When λ = −1, the transfer function $N_{-}\left(s\right)$ is different from N(s). $N_{-}\left(s\right)$ is expressed as follows:

$$N_{-}(s)={\displaystyle \frac{s^2+{\omega }^2}{s^2-\mu s+{\omega }^2}},$$

(8)

In the above analysis, it is evident that the closed-loop system is stable when $\mathrm{\lambda }=1$; this means that the operation speed is higher than the critical speed of the rigid body. When $\mathrm{\lambda }=-1$, the operation speed is lower than the critical speed of the rigid body of the rotor system. Therefore, the automatic switching control of the rotor system should be performed in the full range of rotational speeds of the ANF. The specific switching strategy is to define $\mathrm{\lambda }=-1$ when the rotor operation speed is lower than its rigid critical speed and to define $\mathrm{\lambda }=1$ when the rotor operation speed is higher than its rigid critical speed.

4.2. Fuzzy Control Based on Adaptive ANF

Compared to traditional notch filters, the adaptive bipolar notch filter offers the following two advantages:

(1)

It is possible to simultaneously take into account the rotor unbalanced vibration control of AMB rigid rotor systems in the presence of rigid body translational modes and rigid body conical modes;

(2)

By avoiding the design of an interference observer and controlling the polarity switching, transient vibrations produced during the switching instant can be effectively reduced.
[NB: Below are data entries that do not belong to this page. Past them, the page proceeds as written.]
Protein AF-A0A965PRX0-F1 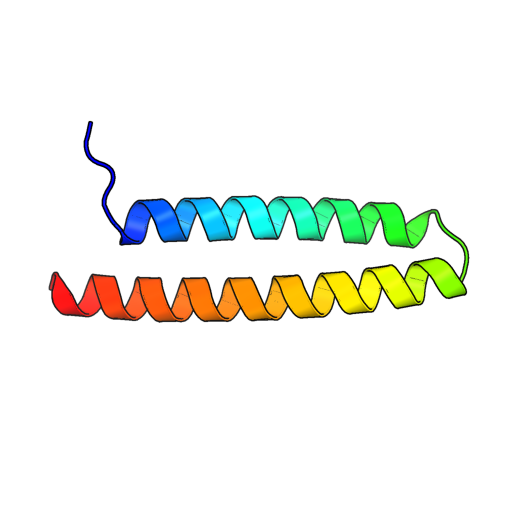(afdb_monomer_lite)

Radius of gyration: 14.98 Å; chains: 1; bounding box: 42×13×39 Å

Secondary structure (DSSP, 8-state):
-PPPHHHHHHHHHHHHHHHHHHHHHHHTTS-HHHHHHHHHHHHHHHHHHHHHHHHHHHHHHH--

pLDDT: mean 89.43, std 11.45, range [53.25, 98.06]

Foldseek 3Di:
DDADPLRVLVVLLVVLVVVLVVLVVVLVVDDPVVVVVSVVVNVVSVVSNVVSVVVSVVVVVVVD

Structure (mmCIF, N/CA/C/O backbone):
data_AF-A0A965PRX0-F1
#
_entry.id   AF-A0A965PRX0-F1
#
loop_
_atom_site.group_PDB
_atom_site.id
_atom_site.type_symbol
_atom_site.label_atom_id
_atom_site.label_alt_id
_atom_site.label_comp_id
_atom_site.label_asym_id
_atom_site.label_entity_id
_atom_site.label_seq_id
_atom_site.pdbx_PDB_ins_code
_atom_site.Cartn_x
_atom_site.Cartn_y
_atom_site.Cartn_z
_atom_site.occupancy
_atom_site.B_iso_or_equiv
_atom_site.auth_seq_id
_atom_site.auth_comp_id
_atom_site.auth_asym_id
_atom_site.auth_atom_id
_atom_site.pdbx_PDB_model_num
ATOM 1 N N . MET A 1 1 ? -26.924 5.065 6.708 1.00 53.25 1 MET A N 1
ATOM 2 C CA . MET A 1 1 ? -26.201 3.987 7.416 1.00 53.25 1 MET A CA 1
ATOM 3 C C . MET A 1 1 ? -24.965 4.602 8.052 1.00 53.25 1 MET A C 1
ATOM 5 O O . MET A 1 1 ? -24.163 5.172 7.325 1.00 53.25 1 MET A O 1
ATOM 9 N N . ILE A 1 2 ? -24.859 4.589 9.382 1.00 77.50 2 ILE A N 1
ATOM 10 C CA . ILE A 1 2 ? -23.678 5.105 10.092 1.00 77.50 2 ILE A CA 1
ATOM 11 C C . ILE A 1 2 ? -22.665 3.960 10.146 1.00 77.50 2 ILE A C 1
ATOM 13 O O . ILE A 1 2 ? -22.960 2.905 10.695 1.00 77.50 2 ILE A O 1
ATOM 17 N N . VAL A 1 3 ? -21.510 4.145 9.514 1.00 80.38 3 VAL A 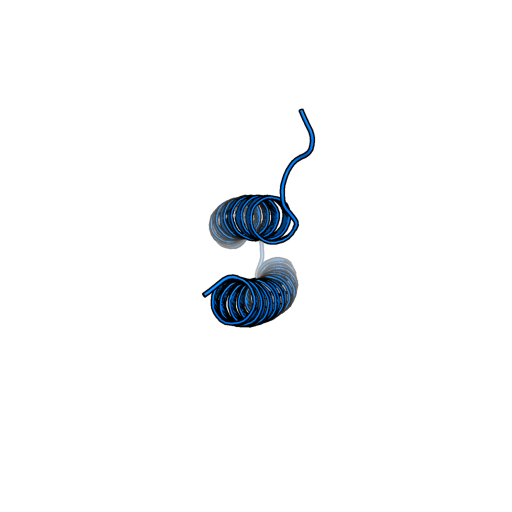N 1
ATOM 18 C CA . VAL A 1 3 ? -20.413 3.165 9.507 1.00 80.38 3 VAL A CA 1
ATOM 1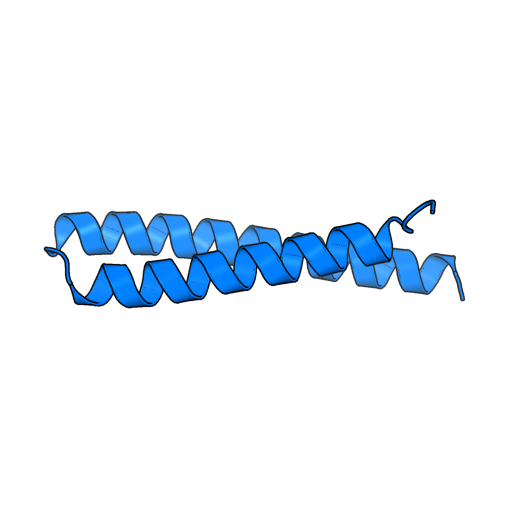9 C C . VAL A 1 3 ? -19.641 3.302 10.822 1.00 80.38 3 VAL A C 1
ATOM 21 O O . VAL A 1 3 ? -19.393 4.432 11.251 1.00 80.38 3 VAL A O 1
ATOM 24 N N . SER A 1 4 ? -19.263 2.197 11.470 1.00 86.50 4 SER A N 1
ATOM 25 C CA . SER A 1 4 ? -18.457 2.258 12.699 1.00 86.50 4 SER A CA 1
ATOM 26 C C . SER A 1 4 ? -17.033 2.749 12.411 1.00 86.50 4 SER A C 1
ATOM 28 O O . SER A 1 4 ? -16.552 2.699 11.277 1.00 86.50 4 SER A O 1
ATOM 30 N N . GLU A 1 5 ? -16.340 3.256 13.431 1.00 86.19 5 GLU A N 1
ATOM 31 C CA . GLU A 1 5 ? -14.948 3.700 13.290 1.00 86.19 5 GLU A CA 1
ATOM 32 C C . GLU A 1 5 ? -14.029 2.556 12.844 1.00 86.19 5 GLU A C 1
ATOM 34 O O . GLU A 1 5 ? -13.286 2.705 11.874 1.00 86.19 5 GLU A O 1
ATOM 39 N N . THR A 1 6 ? -14.173 1.383 13.459 1.00 86.69 6 THR A N 1
ATOM 40 C CA . THR A 1 6 ? -13.439 0.159 13.117 1.00 86.69 6 THR A CA 1
ATOM 41 C C . THR A 1 6 ? -13.665 -0.259 11.662 1.00 86.69 6 THR A C 1
ATOM 43 O O . THR A 1 6 ? -12.722 -0.622 10.960 1.00 86.69 6 THR A O 1
ATOM 46 N N . GLN A 1 7 ? -14.898 -0.136 11.158 1.00 87.81 7 GLN A N 1
ATOM 47 C CA . GLN A 1 7 ? -15.219 -0.458 9.768 1.00 87.81 7 GLN A CA 1
ATOM 48 C C . GLN A 1 7 ? -14.617 0.560 8.785 1.00 87.81 7 GLN A C 1
ATOM 50 O O . GLN A 1 7 ? -14.102 0.163 7.741 1.00 87.81 7 GLN A O 1
ATOM 55 N N . ARG A 1 8 ? -14.583 1.856 9.132 1.00 89.81 8 ARG A N 1
ATOM 56 C CA . ARG A 1 8 ? -13.869 2.874 8.334 1.00 89.81 8 ARG A CA 1
ATOM 57 C C . ARG A 1 8 ? -12.362 2.616 8.284 1.00 89.81 8 ARG A C 1
ATOM 59 O O . ARG A 1 8 ? -11.765 2.740 7.217 1.00 89.81 8 ARG A O 1
ATOM 66 N N . LEU A 1 9 ? -11.756 2.245 9.413 1.00 90.31 9 LEU A N 1
ATOM 67 C CA . LEU A 1 9 ? -10.333 1.902 9.488 1.00 90.31 9 LEU A CA 1
ATOM 68 C C . LEU A 1 9 ? -10.012 0.639 8.677 1.00 90.31 9 LEU A C 1
ATOM 70 O O . LEU A 1 9 ? -8.999 0.593 7.981 1.00 90.31 9 LEU A O 1
ATOM 74 N N . SER A 1 10 ? -10.902 -0.357 8.706 1.00 89.00 10 SER A N 1
ATOM 75 C CA . SER A 1 10 ? -10.785 -1.566 7.884 1.00 89.00 10 SER A CA 1
ATOM 76 C C . SER A 1 10 ? -10.783 -1.230 6.388 1.00 89.00 10 SER A C 1
ATOM 78 O O . SER A 1 10 ? -9.875 -1.643 5.667 1.00 89.00 10 SER A O 1
ATOM 80 N N . TRP A 1 11 ? -11.709 -0.379 5.932 1.00 92.88 11 TRP A N 1
ATOM 81 C CA . TRP A 1 11 ? -11.727 0.093 4.544 1.00 92.88 11 TRP A CA 1
ATOM 82 C C . TRP A 1 11 ? -10.470 0.871 4.161 1.00 92.88 11 TRP A C 1
ATOM 84 O O . TRP A 1 11 ? -9.934 0.666 3.073 1.00 92.88 11 TRP A O 1
ATOM 94 N N . GLN A 1 12 ? -9.967 1.739 5.044 1.00 91.81 12 GLN A N 1
ATOM 95 C CA . GLN A 1 12 ? -8.712 2.447 4.787 1.00 91.81 12 GLN A CA 1
ATOM 96 C C . GLN A 1 12 ? -7.542 1.480 4.610 1.00 91.81 12 GLN A C 1
ATOM 98 O O . GLN A 1 12 ? -6.772 1.631 3.663 1.00 91.81 12 GLN A O 1
ATOM 103 N N . ARG A 1 13 ? -7.425 0.462 5.469 1.00 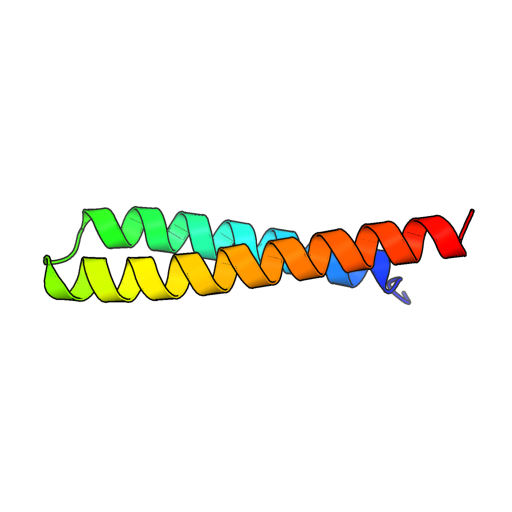91.38 13 ARG A N 1
ATOM 104 C CA . ARG A 1 13 ? -6.389 -0.570 5.341 1.00 91.38 13 ARG A CA 1
ATOM 105 C C . ARG A 1 13 ? -6.469 -1.281 3.988 1.00 91.38 13 ARG A C 1
ATOM 107 O O . ARG A 1 13 ? -5.441 -1.490 3.349 1.00 91.38 13 ARG A O 1
ATOM 114 N N . ASP A 1 14 ? -7.670 -1.621 3.532 1.00 93.94 14 ASP A N 1
ATOM 115 C CA . ASP A 1 14 ? -7.854 -2.322 2.260 1.00 93.94 14 ASP A CA 1
ATOM 116 C C . ASP A 1 14 ? -7.493 -1.431 1.054 1.00 93.94 14 ASP A C 1
ATOM 118 O O . ASP A 1 14 ? -6.822 -1.891 0.127 1.00 93.94 14 ASP A O 1
ATOM 122 N N . ILE A 1 15 ? -7.847 -0.139 1.092 1.00 95.62 15 ILE A N 1
ATOM 123 C CA . ILE A 1 15 ? -7.442 0.857 0.082 1.00 95.62 15 ILE A CA 1
ATOM 124 C C . ILE A 1 15 ? -5.914 0.997 0.039 1.00 95.62 15 ILE A C 1
ATOM 126 O O . ILE A 1 15 ? -5.312 0.961 -1.036 1.00 95.62 15 ILE A O 1
ATOM 130 N N . LEU A 1 16 ? -5.274 1.120 1.205 1.00 96.25 16 LEU A N 1
ATOM 131 C CA . LEU A 1 16 ? -3.818 1.217 1.322 1.00 96.25 16 LEU A CA 1
ATOM 132 C C . LEU A 1 16 ? -3.124 -0.037 0.771 1.00 96.25 16 LEU A C 1
ATOM 134 O O . LEU A 1 16 ? -2.149 0.072 0.026 1.00 96.25 16 LEU A O 1
ATOM 138 N N . ASN A 1 17 ? -3.663 -1.225 1.046 1.00 96.12 17 ASN A N 1
ATOM 139 C CA . ASN A 1 17 ? -3.129 -2.474 0.509 1.00 96.12 17 ASN A CA 1
ATOM 140 C C . ASN A 1 17 ? -3.252 -2.546 -1.025 1.00 96.12 17 ASN A C 1
ATOM 142 O O . ASN A 1 17 ? -2.319 -2.975 -1.707 1.00 96.12 17 ASN A O 1
ATOM 146 N N . GLN A 1 18 ? -4.364 -2.077 -1.598 1.00 97.44 18 GLN A N 1
ATOM 147 C CA . GLN A 1 18 ? -4.508 -1.984 -3.055 1.00 97.44 18 GLN A CA 1
ATOM 148 C C . GLN A 1 18 ? -3.491 -1.010 -3.667 1.00 97.44 18 GLN A C 1
ATOM 150 O O . GLN A 1 18 ? -2.831 -1.356 -4.651 1.00 9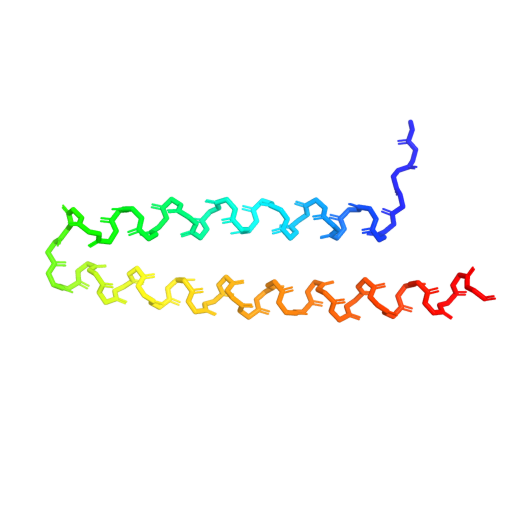7.44 18 GLN A O 1
ATOM 155 N N . ALA A 1 19 ? -3.307 0.168 -3.063 1.00 97.75 19 ALA A N 1
ATOM 156 C CA . ALA A 1 19 ? -2.302 1.137 -3.494 1.00 97.75 19 ALA A CA 1
ATOM 157 C C . ALA A 1 19 ? -0.886 0.539 -3.455 1.00 97.75 19 ALA A C 1
ATOM 159 O O . ALA A 1 19 ? -0.131 0.662 -4.422 1.00 97.75 19 ALA A O 1
ATOM 160 N N . ARG A 1 20 ? -0.552 -0.198 -2.389 1.00 98.06 20 ARG A N 1
ATOM 161 C CA . ARG A 1 20 ? 0.718 -0.922 -2.270 1.00 98.06 20 ARG A CA 1
ATOM 162 C C . ARG A 1 20 ? 0.929 -1.909 -3.416 1.00 98.06 20 ARG A C 1
ATOM 164 O O . ARG A 1 20 ? 2.001 -1.927 -4.017 1.00 98.06 20 ARG A O 1
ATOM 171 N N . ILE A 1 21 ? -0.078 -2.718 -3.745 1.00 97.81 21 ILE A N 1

The fuzzy control of adaptive ANF for AMB high-speed motors with rigid rotor systems includes the following steps: Firstly, the input variables of the fuzzy controller are determined to be the error E between the rotor vibration signal x_A collected by the eddy current displacement sensor and the reference position r_xA, as well as its rate of change R, while the output variable is the power amplifier control signal U. Secondly, the variation range of rotor vibration displacement is ±0.3 mm, and the corresponding variation range of eddy current displacement sensor output voltage is 6 V; thus, the basic domain of x_A is chosen to be [−0.003, 0.003], and at this time, the corresponding quantization factor is k₁ = 2000. The fundamental domain of the rotor vibration rate of change is [−0.003, 0.003], and its corresponding quantization factor is k₂ = 2000. The output variable is the amplifier current, and its fuzzy variable thesis domain is selected as [−6, 6]; then, the fuzzy control rules are formulated. When the rotor vibration x_A is much smaller than the reference position r_xA, the corresponding error signal E is PB, and the control variable corresponds to the maximum value in order to ensure that the rotor position is rapidly approaching the reference position. When the rotor vibration x_A is much larger than the reference position r_xA, the control variable corresponds to the minimum value. As the rotor vibration decreases, the vibration error signal E is PS. To ensure that the rotor can run stably, the output should not be too large; thus, the output variable is PS. Finally, taking the fuzzy rules of ΔK_p as an example, a Mamdani inference-based fuzzy controller is employed. For instance, if the fuzzy quantities of rotor vibration error E and its rate of change R are 3 and −3, respectively, it can be inferred from Figure 4c that E and EC belong to (PS and PM) and (NM and NS), respectively. Therefore, based on the Appendix A, the fuzzy rules for ΔK_p are as follows:

Rule 1: if E is PS and R are NM, then U1 is PS.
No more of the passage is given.